Novel Pipeline for Diagnosing Acute Lymphoblastic Leukemia Sensitive to Related Biomarkers

Amirhossein Askari-Farsangi,Ali Sharifi-Zarchi,Mohammad Hossein Rohban
2023-07-11
Abstract:Acute Lymphoblastic Leukemia (ALL) is one of the most common types of childhood blood cancer. The quick start of the treatment process is critical to saving the patient's life, and for this reason, early diagnosis of this disease is essential. Examining the blood smear images of these patients is one of the methods used by expert doctors to diagnose this disease. Deep learning-based methods have numerous applications in medical fields, as they have significantly advanced in recent years. ALL diagnosis is not an exception in this field, and several machine learning-based methods for this problem have been proposed. In previous methods, high diagnostic accuracy was reported, but our work showed that this alone is not sufficient, as it can lead to models taking shortcuts and not making meaningful decisions. This issue arises due to the small size of medical training datasets. To address this, we constrained our model to follow a pipeline inspired by experts' work. We also demonstrated that, since a judgement based on only one image is insufficient, redefining the problem as a multiple-instance learning problem is necessary for achieving a practical result. Our model is the first to provide a solution to this problem in a multiple-instance learning setup. We introduced a novel pipeline for diagnosing ALL that approximates the process used by hematologists, is sensitive to disease biomarkers, and achieves an accuracy of 96.15%, an F1-score of 94.24%, a sensitivity of 97.56%, and a specificity of 90.91% on ALL IDB 1. Our method was further evaluated on an out-of-distribution dataset, which posed a challenging test and had acceptable performance. Notably, our model was trained on a relatively small dataset, highlighting the potential for our approach to be applied to other medical datasets with limited data availability.
Computer Vision and Pattern Recognition
What problem does this paper attempt to address?

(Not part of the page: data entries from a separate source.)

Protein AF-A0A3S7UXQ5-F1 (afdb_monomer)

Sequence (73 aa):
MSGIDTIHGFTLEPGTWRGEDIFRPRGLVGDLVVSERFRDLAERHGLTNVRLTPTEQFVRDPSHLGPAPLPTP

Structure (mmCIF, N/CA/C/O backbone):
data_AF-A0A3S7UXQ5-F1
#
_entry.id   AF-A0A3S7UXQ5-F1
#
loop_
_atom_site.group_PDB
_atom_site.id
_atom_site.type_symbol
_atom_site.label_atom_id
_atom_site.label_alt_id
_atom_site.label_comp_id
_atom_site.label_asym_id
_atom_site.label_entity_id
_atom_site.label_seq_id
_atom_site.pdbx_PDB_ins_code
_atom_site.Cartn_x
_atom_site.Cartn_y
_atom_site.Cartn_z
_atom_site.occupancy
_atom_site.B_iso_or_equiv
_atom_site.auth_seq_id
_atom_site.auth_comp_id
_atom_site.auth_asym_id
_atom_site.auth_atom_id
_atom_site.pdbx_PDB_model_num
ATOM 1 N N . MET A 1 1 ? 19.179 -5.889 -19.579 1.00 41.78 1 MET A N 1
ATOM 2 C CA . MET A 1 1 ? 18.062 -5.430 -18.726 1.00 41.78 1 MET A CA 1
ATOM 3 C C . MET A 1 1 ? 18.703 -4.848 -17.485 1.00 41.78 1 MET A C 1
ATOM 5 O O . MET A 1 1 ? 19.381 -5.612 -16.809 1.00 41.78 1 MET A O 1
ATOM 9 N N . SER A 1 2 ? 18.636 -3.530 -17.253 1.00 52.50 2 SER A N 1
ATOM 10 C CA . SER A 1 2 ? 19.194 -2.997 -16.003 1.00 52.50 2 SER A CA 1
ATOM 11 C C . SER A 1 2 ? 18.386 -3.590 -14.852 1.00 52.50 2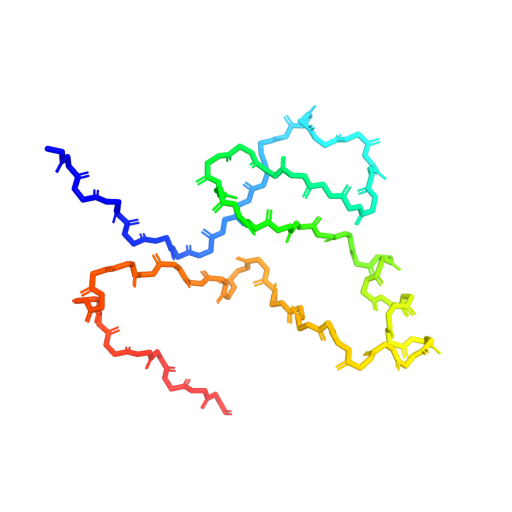 SER A C 1
ATOM 13 O O . SER A 1 2 ? 17.165 -3.736 -14.966 1.00 52.50 2 SER A O 1
ATOM 15 N N . GLY A 1 3 ? 19.079 -4.042 -13.808 1.00 61.09 3 GLY A N 1
ATOM 16 C CA . GLY A 1 3 ? 18.422 -4.515 -12.599 1.00 61.09 3 GLY A CA 1
ATOM 17 C C . GLY A 1 3 ? 17.480 -3.431 -12.090 1.00 61.09 3 GLY A C 1
ATOM 18 O O . GLY A 1 3 ? 17.732 -2.243 -12.279 1.00 61.09 3 GLY A O 1
ATOM 19 N N . ILE A 1 4 ? 16.357 -3.844 -11.518 1.00 65.94 4 ILE A N 1
ATOM 20 C CA . ILE A 1 4 ? 15.511 -2.921 -10.772 1.00 65.94 4 ILE A CA 1
ATOM 21 C C . ILE A 1 4 ? 16.346 -2.445 -9.584 1.00 65.94 4 ILE A C 1
ATOM 23 O O . ILE A 1 4 ? 16.774 -3.277 -8.784 1.00 65.94 4 ILE A O 1
ATOM 27 N N . ASP A 1 5 ? 16.582 -1.140 -9.500 1.00 72.31 5 ASP A N 1
ATOM 28 C CA . ASP A 1 5 ? 17.282 -0.541 -8.369 1.00 72.31 5 ASP A CA 1
ATOM 29 C C . ASP A 1 5 ? 16.497 -0.770 -7.073 1.00 72.31 5 ASP A C 1
ATOM 31 O O . ASP A 1 5 ? 15.259 -0.795 -7.070 1.00 72.31 5 ASP A O 1
ATOM 35 N N . THR A 1 6 ? 17.220 -0.939 -5.966 1.00 80.06 6 THR A N 1
ATOM 36 C CA . THR A 1 6 ? 16.602 -1.064 -4.647 1.00 80.06 6 THR A CA 1
ATOM 37 C C . THR A 1 6 ? 15.818 0.201 -4.316 1.00 80.06 6 THR A C 1
ATOM 39 O O . THR A 1 6 ? 16.339 1.312 -4.400 1.00 80.06 6 THR A O 1
ATOM 42 N N . ILE A 1 7 ? 14.562 0.032 -3.910 1.00 84.75 7 ILE A N 1
ATOM 43 C CA . ILE A 1 7 ? 13.695 1.135 -3.491 1.00 84.75 7 ILE A CA 1
ATOM 44 C C . ILE A 1 7 ? 13.744 1.230 -1.968 1.00 84.75 7 ILE A C 1
ATOM 46 O O . ILE A 1 7 ? 13.472 0.236 -1.296 1.00 84.75 7 ILE A O 1
ATOM 50 N N . HIS A 1 8 ? 14.061 2.417 -1.447 1.00 87.25 8 HIS A N 1
ATOM 51 C CA . HIS A 1 8 ? 14.038 2.748 -0.020 1.00 87.25 8 HIS A CA 1
ATOM 52 C C . HIS A 1 8 ? 13.009 3.843 0.237 1.00 87.25 8 HIS A C 1
ATOM 54 O O . HIS A 1 8 ? 13.270 5.029 0.038 1.00 87.25 8 HIS A O 1
ATOM 60 N N . GLY A 1 9 ? 11.829 3.415 0.660 1.00 89.94 9 GLY A N 1
ATOM 61 C CA . GLY A 1 9 ? 10.648 4.244 0.771 1.00 89.94 9 GLY A CA 1
ATOM 62 C C . GLY A 1 9 ? 10.201 4.848 -0.560 1.00 89.94 9 GLY A C 1
ATOM 63 O O . GLY A 1 9 ? 10.863 4.739 -1.595 1.00 89.94 9 GLY A O 1
ATOM 64 N N . PHE A 1 10 ? 9.033 5.478 -0.553 1.00 89.88 10 PHE A N 1
ATOM 65 C CA . PHE A 1 10 ? 8.552 6.257 -1.691 1.00 89.88 10 PHE A CA 1
ATOM 66 C C . PHE A 1 10 ? 7.525 7.294 -1.240 1.00 89.88 10 PHE A C 1
ATOM 68 O O . PHE A 1 10 ? 6.965 7.212 -0.150 1.00 89.88 10 PHE A O 1
ATOM 75 N N . THR A 1 11 ? 7.260 8.263 -2.110 1.00 90.50 11 THR A N 1
ATOM 76 C CA . THR A 1 11 ? 6.159 9.215 -1.958 1.00 90.50 11 THR A CA 1
ATOM 77 C C . THR A 1 11 ? 5.348 9.278 -3.245 1.00 90.50 11 THR A C 1
ATOM 79 O O . THR A 1 11 ? 5.801 8.827 -4.301 1.00 90.50 11 THR A O 1
ATOM 82 N N . LEU A 1 12 ? 4.144 9.834 -3.163 1.00 88.31 12 LEU A N 1
ATOM 83 C CA . LEU A 1 12 ? 3.321 10.094 -4.337 1.00 88.31 12 LEU A CA 1
ATOM 84 C C . LEU A 1 12 ? 3.663 11.453 -4.921 1.00 88.31 12 LEU A C 1
ATOM 86 O O . LEU A 1 12 ? 3.833 12.436 -4.203 1.00 88.31 12 LEU A O 1
ATOM 90 N N . GLU A 1 13 ? 3.703 11.514 -6.246 1.00 89.19 13 GLU A N 1
ATOM 91 C CA . GLU A 1 13 ? 3.799 12.784 -6.9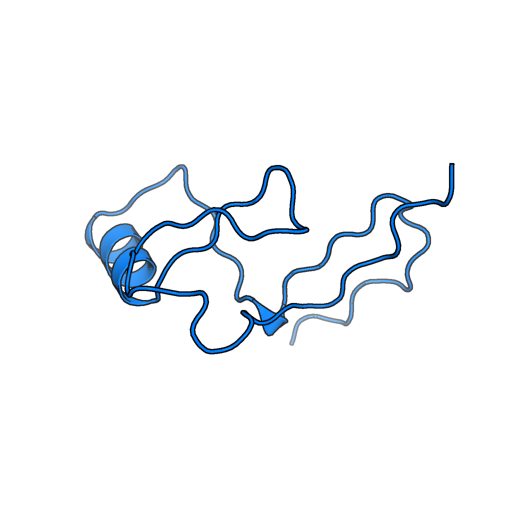51 1.00 89.19 13 GLU A CA 1
ATOM 92 C C . GLU A 1 13 ? 2.566 13.648 -6.606 1.00 89.19 13 GLU A C 1
ATOM 94 O O . GLU A 1 13 ? 1.428 13.175 -6.756 1.00 89.19 13 GLU A O 1
ATOM 99 N N . PRO A 1 14 ? 2.745 14.894 -6.129 1.00 89.69 14 PRO A N 1
ATOM 100 C CA . PRO A 1 14 ? 1.627 15.758 -5.766 1.00 89.69 14 PRO A CA 1
ATOM 101 C C . PRO A 1 14 ? 0.613 15.909 -6.906 1.00 89.69 14 PRO A C 1
ATOM 103 O O . PRO A 1 14 ? 0.977 16.051 -8.069 1.00 89.69 14 PRO A O 1
ATOM 106 N N . GLY A 1 15 ? -0.679 15.864 -6.577 1.00 88.38 15 GLY A N 1
ATOM 107 C CA . GLY A 1 15 ? -1.763 15.966 -7.563 1.00 88.38 15 GLY A CA 1
ATOM 108 C C . GLY A 1 15 ? -2.056 14.683 -8.352 1.00 88.38 15 GLY A C 1
ATOM 109 O O . GLY A 1 15 ? -3.018 14.659 -9.118 1.00 88.38 15 GLY A O 1
ATOM 110 N N . THR A 1 16 ? -1.288 13.602 -8.159 1.00 86.56 16 THR A N 1
ATOM 111 C CA . THR A 1 16 ? -1.599 12.297 -8.778 1.00 86.56 16 THR A CA 1
ATOM 112 C C . THR A 1 16 ? -2.592 11.462 -7.973 1.00 86.56 16 THR A C 1
ATOM 114 O O . THR A 1 16 ? -3.246 10.585 -8.536 1.00 86.56 16 THR A O 1
ATOM 117 N N . TRP A 1 17 ? -2.748 11.763 -6.683 1.00 87.25 17 TRP A N 1
ATOM 118 C CA . TRP A 1 17 ? -3.742 11.145 -5.810 1.00 87.25 17 TRP A CA 1
ATOM 119 C C . TRP A 1 17 ? -5.044 11.946 -5.815 1.00 87.25 17 TRP A C 1
ATOM 121 O O . TRP A 1 17 ? -5.016 13.174 -5.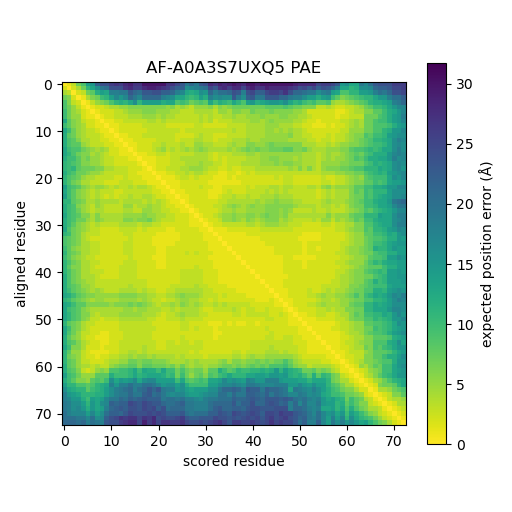723 1.00 87.25 17 TRP A O 1
ATOM 131 N N . ARG A 1 18 ? -6.191 11.265 -5.904 1.00 89.31 18 ARG A N 1
ATOM 132 C CA . ARG A 1 18 ? -7.519 11.899 -5.952 1.00 89.31 18 ARG A CA 1
ATOM 133 C C . ARG A 1 18 ? -8.345 11.616 -4.696 1.00 89.31 18 ARG A C 1
ATOM 135 O O . ARG A 1 18 ? -9.547 11.865 -4.689 1.00 89.31 18 ARG A O 1
ATOM 142 N N . GLY A 1 19 ? -7.703 11.121 -3.636 1.00 89.81 19 GLY A N 1
ATOM 143 C CA . GLY A 1 19 ? -8.343 10.800 -2.360 1.00 89.81 19 GLY A CA 1
ATOM 144 C C . GLY A 1 19 ? -8.872 9.367 -2.262 1.00 89.81 19 GLY A C 1
ATOM 145 O O . GLY A 1 19 ? -9.649 9.066 -1.358 1.00 89.81 19 GLY A O 1
ATOM 146 N N . GLU A 1 20 ? -8.479 8.471 -3.171 1.00 93.50 20 GLU A N 1
ATOM 147 C CA . GLU A 1 20 ? -8.825 7.053 -3.089 1.00 93.50 20 GLU A CA 1
ATOM 148 C C . GLU A 1 20 ? -8.151 6.376 -1.886 1.00 93.50 20 GLU A C 1
ATOM 150 O O . GLU A 1 20 ? -6.981 6.620 -1.597 1.00 93.50 20 GLU A O 1
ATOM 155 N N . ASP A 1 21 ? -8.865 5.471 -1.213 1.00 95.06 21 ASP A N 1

The paper aims to address the early diagnosis of acute lymphoblastic leukemia (ALL). Specifically, it focuses on how to effectively diagnose ALL through blood smear images, which is a common blood cancer in children. Early diagnosis is crucial for treatment, so developing an accurate and reliable diagnostic method is of great significance. The paper points out that although previous studies have proposed several machine learning-based methods for ALL diagnosis and reported high diagnostic accuracy, these methods often rely on shortcuts in the dataset rather than making decisions based on medically meaningful features. This phenomenon is especially evident in small-scale medical datasets. To overcome this challenge, the authors propose a new pipeline model that not only improves diagnostic accuracy but also ensures that the model can identify biomarkers related to the disease, thereby making more meaningful judgments. The main innovations of the model include: 1. **Multi-instance learning framework**: Since a single image is insufficient for an accurate diagnosis, the authors redefine the problem as a multi-instance learning problem, making the final diagnosis by analyzing multiple images from the same patient. 2. **Simulating expert workflow**: The model's design is inspired by the workflow of hematologists, including four main steps: detecting white blood cells, analyzing each cell, summarizing results, and making the final decision. 3. **Sensitive to biomarkers**: Through special training methods, the model can identify and rely on key biomarkers (such as blast cells), thereby improving the reliability and accuracy of the diagnosis. Experimental results show that the model achieved an accuracy of 96.15% and an F1 score of 94.24% on the ALL IDB 1 dataset, and also performed well when handling out-of-distribution datasets. Additionally, the model's diagnostic ability significantly decreased after removing blast cells, further validating its sensitivity to key biomarkers. In summary, this study proposes a new method for ALL diagnosis that not only improves diagnostic accuracy but also enhances the model's reliability and interpretability, providing strong support for clinical applications.